* Work instruction: Would you please repeat, word for word, only the lines from the one holding "ATOM 29 O O" through the one holding "ATOM 44 N N" in the material below, without the pictures?

* Extracted data:
________________
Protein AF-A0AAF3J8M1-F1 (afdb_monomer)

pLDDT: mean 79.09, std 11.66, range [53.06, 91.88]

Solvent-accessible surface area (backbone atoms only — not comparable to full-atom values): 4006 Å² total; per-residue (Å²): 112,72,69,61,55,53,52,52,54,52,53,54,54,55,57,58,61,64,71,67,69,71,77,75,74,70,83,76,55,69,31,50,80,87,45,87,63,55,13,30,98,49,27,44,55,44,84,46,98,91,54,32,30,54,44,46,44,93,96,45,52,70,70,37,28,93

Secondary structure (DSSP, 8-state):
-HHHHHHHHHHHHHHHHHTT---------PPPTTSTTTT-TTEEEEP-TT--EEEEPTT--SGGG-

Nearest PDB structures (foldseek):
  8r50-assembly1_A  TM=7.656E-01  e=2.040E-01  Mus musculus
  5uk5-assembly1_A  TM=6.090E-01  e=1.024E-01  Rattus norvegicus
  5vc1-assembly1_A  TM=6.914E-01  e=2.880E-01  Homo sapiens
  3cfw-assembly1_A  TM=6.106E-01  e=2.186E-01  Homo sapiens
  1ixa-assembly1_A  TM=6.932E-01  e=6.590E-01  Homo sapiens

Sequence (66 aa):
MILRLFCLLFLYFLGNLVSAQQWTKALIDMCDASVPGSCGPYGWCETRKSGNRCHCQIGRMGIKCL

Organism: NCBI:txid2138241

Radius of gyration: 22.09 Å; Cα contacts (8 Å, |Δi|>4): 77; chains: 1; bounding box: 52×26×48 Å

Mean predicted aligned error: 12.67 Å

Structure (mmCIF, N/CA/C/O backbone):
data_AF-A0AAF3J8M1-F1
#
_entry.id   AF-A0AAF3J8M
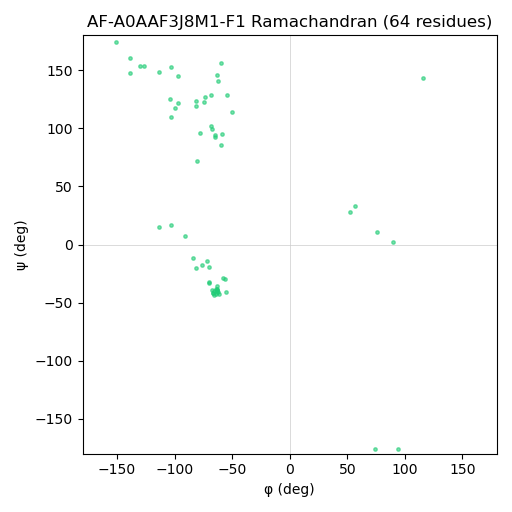1-F1
#
loop_
_atom_site.group_PDB
_atom_site.id
_atom_site.type_symbol
_atom_site.label_atom_id
_atom_site.label_alt_id
_atom_site.label_comp_id
_atom_site.label_asym_id
_atom_site.label_entity_id
_atom_site.label_seq_id
_atom_site.pdbx_PDB_ins_code
_atom_site.Cartn_x
_atom_site.Cartn_y
_atom_site.Cartn_z
_atom_site.occupancy
_atom_site.B_iso_or_equiv
_atom_site.auth_seq_id
_atom_site.auth_comp_id
_atom_site.auth_asym_id
_atom_site.auth_atom_id
_atom_site.pdbx_PDB_model_num
ATOM 1 N N . MET A 1 1 ? -44.675 -11.396 33.554 1.00 65.12 1 MET A N 1
ATOM 2 C CA . MET A 1 1 ? -44.450 -10.127 32.814 1.00 65.12 1 MET A CA 1
ATOM 3 C C . MET A 1 1 ? -42.997 -9.651 32.862 1.00 65.12 1 MET A C 1
ATOM 5 O O . MET A 1 1 ? -42.471 -9.333 31.806 1.00 65.12 1 MET A O 1
ATOM 9 N N . ILE A 1 2 ? -42.322 -9.677 34.019 1.00 76.44 2 ILE A N 1
ATOM 10 C CA . ILE A 1 2 ? -40.912 -9.247 34.185 1.00 76.44 2 ILE A CA 1
ATOM 11 C C . ILE A 1 2 ? -39.919 -9.961 33.243 1.00 76.44 2 ILE A C 1
ATOM 13 O O . ILE A 1 2 ? -39.074 -9.306 32.643 1.00 76.44 2 ILE A O 1
ATOM 17 N N . LEU A 1 3 ? -40.074 -11.273 33.021 1.00 78.56 3 LEU A N 1
ATOM 18 C CA . LEU A 1 3 ? -39.195 -12.045 32.126 1.00 78.56 3 LEU A CA 1
ATOM 19 C C . LEU A 1 3 ? -39.260 -11.580 30.656 1.00 78.56 3 LEU A C 1
ATOM 21 O O . LEU A 1 3 ? -38.246 -11.551 29.964 1.00 78.56 3 LEU A O 1
ATOM 25 N N . ARG A 1 4 ? -40.445 -11.162 30.185 1.00 79.44 4 ARG A N 1
ATOM 26 C CA . ARG A 1 4 ? -40.627 -10.623 28.825 1.00 79.44 4 ARG A CA 1
ATOM 27 C C . ARG A 1 4 ? -39.912 -9.284 28.652 1.00 79.44 4 ARG A C 1
ATOM 29 O O . ARG A 1 4 ? -39.315 -9.052 27.609 1.00 79.44 4 ARG A O 1
ATOM 36 N N . LEU A 1 5 ? -39.951 -8.434 29.678 1.00 81.06 5 LEU A N 1
ATOM 37 C CA . LEU A 1 5 ? -39.304 -7.122 29.657 1.00 81.06 5 LEU A CA 1
ATOM 38 C C . LEU A 1 5 ? -37.776 -7.251 29.602 1.00 81.06 5 LEU A C 1
ATOM 40 O O . LEU A 1 
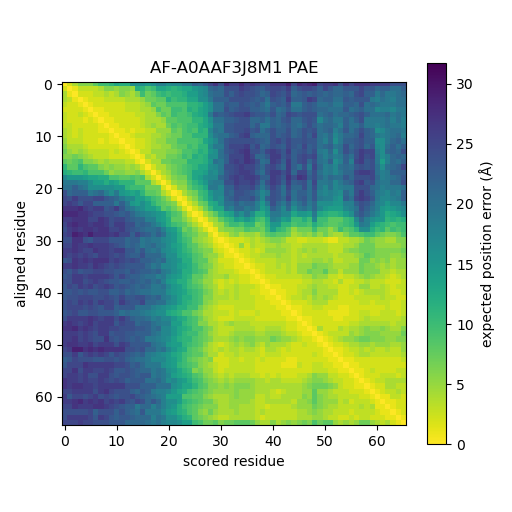5 ? -37.123 -6.568 28.818 1.00 81.06 5 LEU A O 1
ATOM 44 N N . PHE A 1 6 ? -37.225 -8.191 30.375 1.00 85.94 6 PHE A N 1
ATOM 45 C CA . PHE A 1 6 ? -35.792 -8.490 30.374 1.00 85.94 6 PHE A CA 1
ATOM 46 C C . PHE A 1 6 ? -35.302 -8.996 29.013 1.00 85.94 6 PHE A C 1
ATOM 48 O O . PHE A 1 6 ? -34.248 -8.584 28.535 1.00 85.94 6 PHE A O 1
ATOM 55 N N . CYS A 1 7 ? -36.093 -9.850 28.362 1.00 85.50 7 CYS A N 1
ATOM 56 C CA . CYS A 1 7 ? -35.750 -10.411 27.059 1.00 85.50 7 CYS A CA 1
ATOM 57 C C . CYS A 1 7 ? -35.705 -9.332 25.959 1.00 85.50 7 CYS A C 1
ATOM 59 O O . CYS A 1 7 ? -34.787 -9.313 25.142 1.00 85.50 7 CYS A O 1
ATOM 61 N N . LEU A 1 8 ? -36.646 -8.381 25.985 1.00 86.38 8 LEU A N 1
ATOM 62 C CA . LEU A 1 8 ? -36.683 -7.25
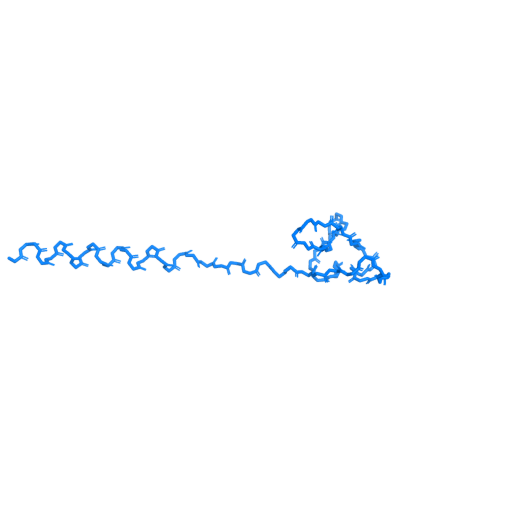6 25.043 1.00 86.38 8 LEU A CA 1
ATOM 63 C C . LEU A 1 8 ? -35.495 -6.301 25.225 1.00 86.38 8 LEU A C 1
ATOM 65 O O . LEU A 1 8 ? -34.887 -5.891 24.239 1.00 86.38 8 LEU A O 1
ATOM 69 N N . LEU A 1 9 ? -35.127 -5.993 26.473 1.00 85.94 9 LEU A N 1
ATOM 70 C CA . LEU A 1 9 ? -33.952 -5.169 26.782 1.00 85.94 9 LEU A CA 1
ATOM 71 C C . LEU A 1 9 ? -32.648 -5.830 26.320 1.00 85.94 9 LEU A C 1
ATOM 73 O O . LEU A 1 9 ? -31.780 -5.160 25.764 1.00 85.94 9 LEU A O 1
ATOM 77 N N . PHE A 1 10 ? -32.528 -7.146 26.503 1.00 85.62 10 PHE A N 1
ATOM 78 C CA . PHE A 1 10 ? -31.350 -7.901 26.080 1.00 85.62 10 PHE A CA 1
ATOM 79 C C . PHE A 1 10 ? -31.195 -7.930 24.551 1.00 85.62 10 PHE A C 1
ATOM 81 O O . PHE A 1 10 ? -30.108 -7.683 24.030 1.00 85.62 10 PHE A O 1
ATOM 88 N N . LEU A 1 11 ? -32.294 -8.151 23.820 1.00 83.38 11 LEU A N 1
ATOM 89 C CA . LEU A 1 11 ? -32.310 -8.105 22.352 1.00 83.38 11 LEU A CA 1
ATOM 90 C C . LEU A 1 11 ? -31.976 -6.709 21.812 1.00 83.38 11 LEU A C 1
ATOM 92 O O . LEU A 1 11 ? -31.227 -6.587 20.843 1.00 83.38 11 LEU A O 1
ATOM 96 N N . TYR A 1 12 ? -32.481 -5.658 22.463 1.00 84.62 12 TYR A N 1
ATOM 97 C CA . TYR A 1 12 ? -32.156 -4.277 22.107 1.00 84.62 12 TYR A CA 1
ATOM 98 C C . TYR A 1 12 ? -30.656 -3.986 22.268 1.00 84.62 12 TYR A C 1
ATOM 100 O O . TYR A 1 12 ? -30.036 -3.389 21.387 1.00 84.62 12 TYR A O 1
ATOM 108 N N . PHE A 1 13 ? -30.045 -4.458 23.357 1.00 79.69 13 PHE A N 1
ATOM 109 C CA . PHE A 1 13 ? -28.608 -4.300 23.588 1.00 79.69 13 PHE A CA 1
ATOM 110 C C . PHE A 1 13 ? -27.756 -5.033 22.540 1.00 79.69 13 PHE A C 1
ATOM 112 O O . PHE A 1 13 ? -26.793 -4.464 22.025 1.00 79.69 13 PHE A O 1
ATOM 119 N N . LEU A 1 14 ? -28.137 -6.260 22.169 1.00 75.25 14 LEU A N 1
ATOM 120 C CA . LEU A 1 14 ? -27.443 -7.0
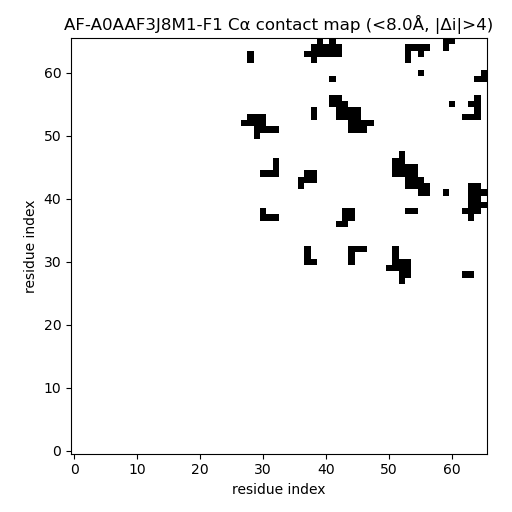37 21.135 1.00 75.25 14 LEU A CA 1
ATOM 121 C C . LEU A 1 14 ? -27.499 -6.371 19.751 1.00 75.25 14 LEU A C 1
ATOM 123 O O . LEU A 1 14 ? -26.499 -6.373 19.035 1.00 75.25 14 LEU A O 1
ATOM 127 N N . GLY A 1 15 ? -28.632 -5.764 19.384 1.00 70.38 15 GLY A N 1
ATOM 128 C CA . GLY A 1 15 ? -28.773 -5.063 18.102 1.00 70.38 15 GLY A CA 1
ATOM 129 C C . GLY A 1 15 ? -27.831 -3.862 17.959 1.00 70.38 15 GLY A C 1
ATOM 130 O O . GLY A 1 15 ? -27.249 -3.652 16.895 1.00 70.38 15 GLY A O 1
ATOM 131 N N . ASN A 1 16 ? -27.617 -3.110 19.042 1.00 69.38 16 ASN A N 1
ATOM 132 C CA . ASN A 1 16 ? -26.721 -1.949 19.037 1.00 69.38 16 ASN A CA 1
ATOM 133 C C . ASN A 1 16 ? -25.237 -2.344 18.904 1.00 69.38 16 ASN A C 1
ATOM 135 O O . ASN A 1 16 ? -24.472 -1.639 18.250 1.00 69.38 16 ASN A O 1
ATOM 139 N N . LEU A 1 17 ? -24.838 -3.493 19.462 1.00 62.66 17 LEU A N 1
ATOM 140 C CA . LEU A 1 17 ? -23.471 -4.023 19.350 1.00 62.66 17 LEU A CA 1
ATOM 141 C C . LEU A 1 17 ? -23.087 -4.381 17.905 1.00 62.66 17 LEU A C 1
ATOM 143 O O . LEU A 1 17 ? -21.963 -4.118 17.486 1.00 62.66 17 LEU A O 1
ATOM 147 N N . VAL A 1 18 ? -24.019 -4.932 17.122 1.00 59.38 18 VAL A N 1
ATOM 148 C CA . VAL A 1 18 ? -23.764 -5.333 15.724 1.00 59.38 18 VAL A CA 1
ATOM 149 C C . VAL A 1 18 ? -23.583 -4.124 14.798 1.00 59.38 18 VAL A C 1
ATOM 151 O O . VAL A 1 18 ? -22.783 -4.177 13.865 1.00 59.38 18 VAL A O 1
ATOM 154 N N . SER A 1 19 ? -24.263 -3.007 15.069 1.00 58.62 19 SER A N 1
ATOM 155 C CA . SER A 1 19 ? -24.168 -1.796 14.238 1.00 58.62 19 SER A CA 1
ATOM 156 C C . SER A 1 19 ? -22.830 -1.052 14.369 1.00 58.62 19 SER A C 1
ATOM 158 O O . SER A 1 19 ? -22.544 -0.180 13.549 1.00 58.62 19 SER A O 1
ATOM 160 N N . ALA A 1 20 ? -22.012 -1.367 15.379 1.00 57.75 20 ALA A N 1
ATOM 161 C CA . ALA A 1 20 ? -20.743 -0.682 15.630 1.00 57.75 20 ALA A CA 1
ATOM 162 C C . ALA A 1 20 ? -19.566 -1.222 14.793 1.00 57.75 20 ALA A C 1
ATOM 164 O O . ALA A 1 20 ? -18.520 -0.577 14.723 1.00 57.75 20 ALA A O 1
ATOM 165 N N . GLN A 1 21 ? -19.713 -2.365 14.110 1.00 56.94 21 GLN A N 1
ATOM 166 C CA . GLN A 1 21 ? -18.717 -2.830 13.137 1.00 56.94 21 GLN A CA 1
ATOM 167 C C . GLN A 1 21 ? -18.893 -2.103 11.798 1.00 56.94 21 GLN A C 1
ATOM 169 O O . GLN A 1 21 ? -19.309 -2.675 10.789 1.00 56.94 21 GLN A O 1
ATOM 174 N N . GLN A 1 22 ? -18.531 -0.819 11.765 1.00 57.69 22 GLN A N 1
ATOM 175 C CA . GLN A 1 22 ? -18.203 -0.159 10.506 1.00 57.69 22 GLN A CA 1
ATOM 176 C C . GLN A 1 22 ? -16.915 -0.787 9.977 1.00 57.69 22 GLN A C 1
ATOM 178 O O . GLN A 1 22 ? -15.812 -0.465 10.412 1.00 57.69 22 GLN A O 1
ATOM 183 N N . TRP A 1 23 ? -17.065 -1.712 9.031 1.00 53.06 23 TRP A N 1
ATOM 184 C CA . TRP A 1 23 ? -15.972 -2.165 8.186 1.00 53.06 23 TRP A CA 1
ATOM 185 C C . TRP A 1 23 ? -15.429 -0.943 7.449 1.00 53.06 23 TRP A C 1
ATOM 187 O O . TRP A 1 23 ? -15.955 -0.548 6.407 1.00 53.06 23 TRP A O 1
ATOM 197 N N . THR A 1 24 ? -14.377 -0.323 7.978 1.00 54.53 24 THR A N 1
ATOM 198 C CA . THR A 1 24 ? -13.533 0.547 7.174 1.00 54.53 24 THR A CA 1
ATOM 199 C C . THR A 1 
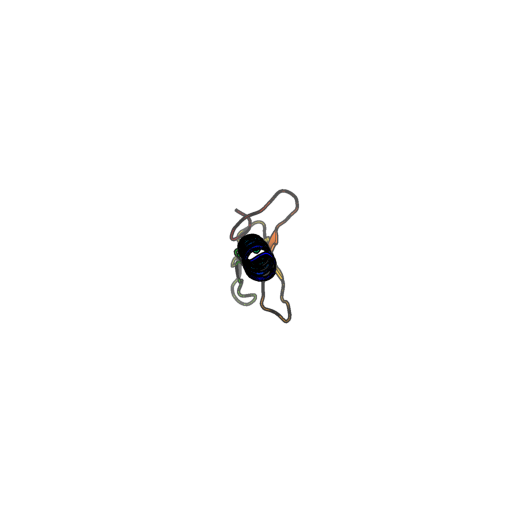24 ? -12.903 -0.375 6.143 1.00 54.53 24 THR A C 1
ATOM 201 O O . THR A 1 24 ? -11.904 -1.047 6.396 1.00 54.53 24 THR A O 1
ATOM 204 N N . LYS A 1 25 ? -13.540 -0.493 4.972 1.00 54.72 25 LYS A N 1
ATOM 205 C CA . LYS A 1 25 ? -12.869 -0.995 3.777 1.00 54.72 25 LYS A CA 1
ATOM 206 C C . LYS A 1 25 ? -11.723 -0.023 3.542 1.00 54.72 25 LYS A C 1
ATOM 208 O O . LYS A 1 25 ? -11.883 0.968 2.838 1.00 54.72 25 LYS A O 1
ATOM 213 N N . ALA A 1 26 ? -10.590 -0.271 4.196 1.00 56.03 26 ALA A N 1
ATOM 214 C CA . ALA A 1 26 ? -9.327 0.294 3.793 1.00 56.03 26 ALA A CA 1
ATOM 215 C C . ALA A 1 26 ? -9.254 -0.022 2.305 1.00 56.03 26 ALA A C 1
ATOM 217 O O . ALA A 1 26 ? -9.326 -1.191 1.917 1.00 56.03 26 ALA A O 1
ATOM 218 N N . LEU A 1 27 ? -9.284 1.018 1.480 1.00 56.22 27 LEU A N 1
ATOM 219 C CA . LEU A 1 27 ? -9.174 0.869 0.047 1.00 56.22 27 LEU A CA 1
ATOM 220 C C . LEU A 1 27 ? -7.763 0.318 -0.183 1.00 56.22 27 LEU A C 1
ATOM 222 O O . LEU A 1 27 ? -6.783 1.055 -0.125 1.00 56.22 27 LEU A O 1
ATOM 226 N N . ILE A 1 28 ? -7.641 -1.006 -0.273 1.00 61.16 28 ILE A N 1
ATOM 227 C CA . ILE A 1 28 ? -6.361 -1.659 -0.516 1.00 61.16 28 ILE A CA 1
ATOM 228 C C . ILE A 1 28 ? -6.118 -1.494 -2.007 1.00 61.16 28 ILE A C 1
ATOM 230 O O . ILE A 1 28 ? -6.653 -2.253 -2.813 1.00 61.16 28 ILE A O 1
ATOM 234 N N . ASP A 1 29 ? -5.358 -0.462 -2.355 1.00 66.25 29 ASP A N 1
ATOM 235 C CA . ASP A 1 29 ? -4.865 -0.272 -3.711 1.00 66.25 29 ASP A CA 1
ATOM 236 C C . ASP A 1 29 ? -3.849 -1.385 -3.999 1.00 66.25 29 ASP A C 1
ATOM 238 O O . ASP A 1 29 ? -2.738 -1.406 -3.453 1.00 66.25 29 ASP A O 1
ATOM 242 N N . MET A 1 30 ? -4.295 -2.389 -4.754 1.00 77.31 30 MET A N 1
ATOM 243 C CA . MET A 1 30 ? -3.464 -3.524 -5.132 1.00 77.31 30 MET A CA 1
ATOM 244 C C . MET A 1 30 ? -2.601 -3.132 -6.324 1.00 77.31 30 MET A C 1
ATOM 246 O O . MET A 1 30 ? -3.113 -2.739 -7.370 1.00 77.31 30 MET A O 1
ATOM 250 N N . CYS A 1 31 ? -1.289 -3.269 -6.170 1.00 86.38 31 CYS A N 1
ATOM 251 C CA . CYS A 1 31 ? -0.328 -2.962 -7.220 1.00 86.38 31 CYS A CA 1
ATOM 252 C C . CYS A 1 31 ? 0.211 -4.225 -7.890 1.00 86.38 31 CYS A C 1
ATOM 254 O O . CYS A 1 31 ? 0.313 -5.287 -7.278 1.00 86.38 31 CYS A O 1
ATOM 256 N N . ASP A 1 32 ? 0.614 -4.103 -9.149 1.00 85.62 32 ASP A N 1
ATOM 257 C CA . ASP A 1 32 ? 1.385 -5.141 -9.824 1.00 85.62 32 ASP A CA 1
ATOM 258 C C . ASP A 1 32 ? 2.872 -4.779 -9.747 1.00 85.62 32 ASP A C 1
ATOM 260 O O . ASP A 1 32 ? 3.274 -3.697 -10.183 1.00 85.62 32 ASP A O 1
ATOM 264 N N . ALA A 1 33 ? 3.683 -5.669 -9.168 1.00 83.00 33 ALA A N 1
ATOM 265 C CA . ALA A 1 33 ? 5.132 -5.495 -9.067 1.00 83.00 33 ALA A CA 1
ATOM 266 C C . ALA A 1 33 ? 5.828 -5.627 -10.434 1.00 83.00 33 ALA A C 1
ATOM 268 O O . ALA A 1 33 ? 6.950 -5.155 -10.604 1.00 83.00 33 ALA A O 1
ATOM 269 N N . SER A 1 34 ? 5.154 -6.241 -11.409 1.00 85.44 34 SER A N 1
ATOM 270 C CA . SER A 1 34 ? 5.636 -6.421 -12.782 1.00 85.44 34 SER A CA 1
________________
* Problem solution:
ATOM 29 O O . ARG A 1 4 ? -39.315 -9.052 27.609 1.00 79.44 4 ARG A O 1
ATOM 36 N N . LEU A 1 5 ? -39.951 -8.434 29.678 1.00 81.06 5 LEU A N 1
ATOM 37 C CA . LEU A 1 5 ? -39.304 -7.122 29.657 1.00 81.06 5 LEU A CA 1
ATOM 38 C C . LEU A 1 5 ? -37.776 -7.251 29.602 1.00 81.06 5 LEU A C 1
ATOM 40 O O . LEU A 1 
5 ? -37.123 -6.568 28.818 1.00 81.06 5 LEU A O 1
ATOM 44 N N . PHE A 1 6 ? -37.225 -8.191 30.375 1.00 85.94 6 PHE A N 1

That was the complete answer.